OCTOBER AND ONWARDS...

PS …sorry about spelling mistakes just read through it it is 4.30am & sat with lamp on on bed on my mobile …but im sure you will work it out afyer all it wouldnt be me if all spelt right ; 0)
Christine x

Glad you found a nice bra “gitter” Christine!!The hour going back has thrown me I’m wide awake at 5am.The thought of work today is not appealing ,my brain still feels so rusty and I just don’t feel like I know what I’m doing anymore .There have been loads of changes since I’ve been away ,new staff and an office move as well which hasn’t helped .Hope things improve with time .

Morning, all - also discombobulated by clock change and have been up since 5. My check-up is in a year. Is anyone else having lung probs after rads? I’ve had a cough for four weeks and a chest infection for three weeks. Had to sign a form that I was aware my left lung might be damaged.

Hi Jill. Good luck with work today. On Friday I was on my own in the office for three hours (rare) and it gave me a chance to get my head round some of the changes, which helped. I bumped into a colleague who’d had BC. She said it took 6 months to recover from treatment after she was back at work.

Sorry you are finding work difficult Jill. We all go through so much that it must be difficult to completely change your focus. I am a secondary school teacher and went off sick as soon as I was diagnosed becuase I didn’t want to go from being judged an ‘outstanding’ teacher to an ‘inadequate’ one - the relentless observations, scrutinies and judgements would have been too much to cope with, along with 12 hour days and weekends! I’m not going back until I am confident that I can maintain my professional profile as it will feed into my performance management. The downside is, as you say Jill, when I go back I will struggle to get my brain into gear. I will be thinking about you today and sending you positive thoughts to give you strength (don’t know if these things work but worth a try). Let us know how your day went - log in at lunchtime if you need an escape. XXX 

Girls I think we get mammograms yearly so after months of treatment will be 6 months away? I have appointments with Chorley and Wigan that work out six months apart too. X

Well I survived another day at work but am now only fit to dribble and rock gently in a corner!!!Feel a little bit more in control after today but colleagues are used to me being on the ball and I’m just not there as yet!!Got told off for talking too loudly on my phone in a corridor by some random bad tempered woman felt like saying “don’t you know what I’ve been through” you horrible *****.This BC business has not left me feeling very resilient.Hoping it will come back in time.

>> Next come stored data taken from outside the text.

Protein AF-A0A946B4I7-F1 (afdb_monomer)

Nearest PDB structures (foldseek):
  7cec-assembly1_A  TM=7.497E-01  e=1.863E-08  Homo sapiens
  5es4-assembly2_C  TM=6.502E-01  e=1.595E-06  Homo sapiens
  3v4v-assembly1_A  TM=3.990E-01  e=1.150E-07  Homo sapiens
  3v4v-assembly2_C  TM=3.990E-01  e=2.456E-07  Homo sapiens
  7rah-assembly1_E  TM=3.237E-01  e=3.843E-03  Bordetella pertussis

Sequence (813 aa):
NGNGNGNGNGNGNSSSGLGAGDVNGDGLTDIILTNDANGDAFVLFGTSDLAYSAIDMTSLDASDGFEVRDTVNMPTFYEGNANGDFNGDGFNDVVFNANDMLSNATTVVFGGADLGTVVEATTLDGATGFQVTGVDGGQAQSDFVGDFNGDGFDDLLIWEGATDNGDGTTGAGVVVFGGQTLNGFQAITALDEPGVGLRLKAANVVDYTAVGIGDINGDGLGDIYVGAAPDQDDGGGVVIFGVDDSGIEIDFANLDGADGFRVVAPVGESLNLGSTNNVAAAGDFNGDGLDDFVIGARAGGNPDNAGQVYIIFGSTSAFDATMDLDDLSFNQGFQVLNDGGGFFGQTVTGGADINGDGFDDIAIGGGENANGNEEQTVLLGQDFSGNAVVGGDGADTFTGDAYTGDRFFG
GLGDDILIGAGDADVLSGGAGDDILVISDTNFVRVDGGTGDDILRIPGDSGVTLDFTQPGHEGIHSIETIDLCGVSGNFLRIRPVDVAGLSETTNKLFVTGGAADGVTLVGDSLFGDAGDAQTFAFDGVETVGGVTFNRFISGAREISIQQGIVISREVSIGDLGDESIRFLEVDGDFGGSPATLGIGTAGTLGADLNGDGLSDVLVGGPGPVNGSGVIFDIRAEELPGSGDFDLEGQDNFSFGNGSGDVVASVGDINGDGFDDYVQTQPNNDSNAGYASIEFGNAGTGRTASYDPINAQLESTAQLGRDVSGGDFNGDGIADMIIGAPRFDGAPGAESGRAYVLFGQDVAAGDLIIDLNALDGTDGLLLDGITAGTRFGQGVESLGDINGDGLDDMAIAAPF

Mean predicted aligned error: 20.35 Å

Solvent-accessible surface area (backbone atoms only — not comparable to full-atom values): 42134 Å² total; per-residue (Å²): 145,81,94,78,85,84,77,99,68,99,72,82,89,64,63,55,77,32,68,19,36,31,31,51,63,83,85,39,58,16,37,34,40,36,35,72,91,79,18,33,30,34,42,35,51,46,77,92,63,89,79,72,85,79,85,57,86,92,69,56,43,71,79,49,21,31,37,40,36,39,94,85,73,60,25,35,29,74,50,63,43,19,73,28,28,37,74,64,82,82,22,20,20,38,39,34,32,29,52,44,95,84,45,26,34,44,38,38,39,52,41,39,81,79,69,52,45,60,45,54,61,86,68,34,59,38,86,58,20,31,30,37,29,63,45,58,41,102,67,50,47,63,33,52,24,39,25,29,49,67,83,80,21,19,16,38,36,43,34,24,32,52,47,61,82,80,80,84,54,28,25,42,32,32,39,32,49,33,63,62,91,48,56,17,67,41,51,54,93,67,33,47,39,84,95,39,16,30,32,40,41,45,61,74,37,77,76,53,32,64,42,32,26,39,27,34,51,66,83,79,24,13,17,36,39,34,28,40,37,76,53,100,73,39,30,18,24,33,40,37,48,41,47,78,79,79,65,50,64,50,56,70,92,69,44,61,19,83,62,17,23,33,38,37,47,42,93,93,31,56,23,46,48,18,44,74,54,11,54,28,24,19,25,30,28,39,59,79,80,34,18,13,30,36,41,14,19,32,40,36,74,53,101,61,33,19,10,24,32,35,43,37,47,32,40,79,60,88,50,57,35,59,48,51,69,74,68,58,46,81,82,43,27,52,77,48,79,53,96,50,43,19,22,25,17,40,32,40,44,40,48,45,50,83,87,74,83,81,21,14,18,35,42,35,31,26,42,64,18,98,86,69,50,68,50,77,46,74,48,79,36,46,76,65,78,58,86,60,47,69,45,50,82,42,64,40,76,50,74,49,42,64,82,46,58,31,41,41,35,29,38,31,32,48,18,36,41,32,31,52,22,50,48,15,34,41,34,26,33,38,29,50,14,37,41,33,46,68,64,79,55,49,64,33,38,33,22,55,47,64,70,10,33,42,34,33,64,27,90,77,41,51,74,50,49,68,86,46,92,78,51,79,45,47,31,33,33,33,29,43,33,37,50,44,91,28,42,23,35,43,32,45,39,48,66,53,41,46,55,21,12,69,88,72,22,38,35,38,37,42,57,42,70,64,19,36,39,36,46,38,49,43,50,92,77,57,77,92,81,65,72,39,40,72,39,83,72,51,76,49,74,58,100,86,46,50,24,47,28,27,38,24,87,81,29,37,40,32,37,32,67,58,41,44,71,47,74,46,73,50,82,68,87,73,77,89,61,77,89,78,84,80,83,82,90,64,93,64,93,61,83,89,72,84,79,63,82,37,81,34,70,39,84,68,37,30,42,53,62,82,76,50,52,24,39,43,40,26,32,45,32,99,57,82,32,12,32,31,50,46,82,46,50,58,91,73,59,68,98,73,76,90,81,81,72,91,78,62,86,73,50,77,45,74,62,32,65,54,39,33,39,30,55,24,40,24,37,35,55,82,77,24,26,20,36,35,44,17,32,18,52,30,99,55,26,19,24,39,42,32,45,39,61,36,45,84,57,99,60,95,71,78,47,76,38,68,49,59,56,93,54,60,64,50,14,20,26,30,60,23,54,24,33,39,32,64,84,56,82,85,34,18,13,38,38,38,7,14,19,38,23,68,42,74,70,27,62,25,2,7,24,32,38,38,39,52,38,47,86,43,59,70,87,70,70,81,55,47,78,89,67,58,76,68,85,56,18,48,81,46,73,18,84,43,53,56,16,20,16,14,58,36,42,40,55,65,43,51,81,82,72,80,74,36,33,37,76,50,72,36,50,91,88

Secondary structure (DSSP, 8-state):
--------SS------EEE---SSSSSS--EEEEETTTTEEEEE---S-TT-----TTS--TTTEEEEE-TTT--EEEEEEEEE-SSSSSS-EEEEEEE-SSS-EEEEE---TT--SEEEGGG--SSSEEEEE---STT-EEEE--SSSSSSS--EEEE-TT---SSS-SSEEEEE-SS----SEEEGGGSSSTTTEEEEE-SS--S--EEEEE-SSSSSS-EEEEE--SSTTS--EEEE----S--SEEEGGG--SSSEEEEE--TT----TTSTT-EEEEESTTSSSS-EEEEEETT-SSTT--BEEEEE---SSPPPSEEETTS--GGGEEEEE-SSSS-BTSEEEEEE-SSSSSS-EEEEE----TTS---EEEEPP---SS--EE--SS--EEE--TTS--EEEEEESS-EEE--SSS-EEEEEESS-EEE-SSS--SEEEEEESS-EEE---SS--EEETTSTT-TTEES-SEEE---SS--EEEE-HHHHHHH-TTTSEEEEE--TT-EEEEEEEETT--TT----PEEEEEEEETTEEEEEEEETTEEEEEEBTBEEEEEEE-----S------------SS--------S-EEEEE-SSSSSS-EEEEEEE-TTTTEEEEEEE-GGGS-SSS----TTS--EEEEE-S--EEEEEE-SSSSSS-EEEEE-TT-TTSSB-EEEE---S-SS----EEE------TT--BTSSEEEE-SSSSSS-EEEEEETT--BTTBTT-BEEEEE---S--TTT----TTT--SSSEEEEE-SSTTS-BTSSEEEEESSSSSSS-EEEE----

Hi ladies hope you all having a good day , just back from hospital asked about 6 month check they said every October I will be seen for a breast examination , and every April thats 12 month since I had 1st mamagram I will have a mammogram for the next 5 years . All went well and got my smear results as well today that was normal so I’m a happy bunny today , just gor oncologist next Tuesday and I hope that’s it till next April . Xx

Jill glad you survived work , get working on them lottery numbers x

I am working on the lottery win Julie!!Sara ,very difficult to concentrate on a job like yours when you are under a lot of stress , mine is similar as I work for social services ,can’t really say sorry I’m having a bad day can you have your crisis tomorrow can you!!!

Julie ,does that mean that we will get checked twice a year once by surgeon and once via mammogram??The mammogram anniversary will be pretty awful I think?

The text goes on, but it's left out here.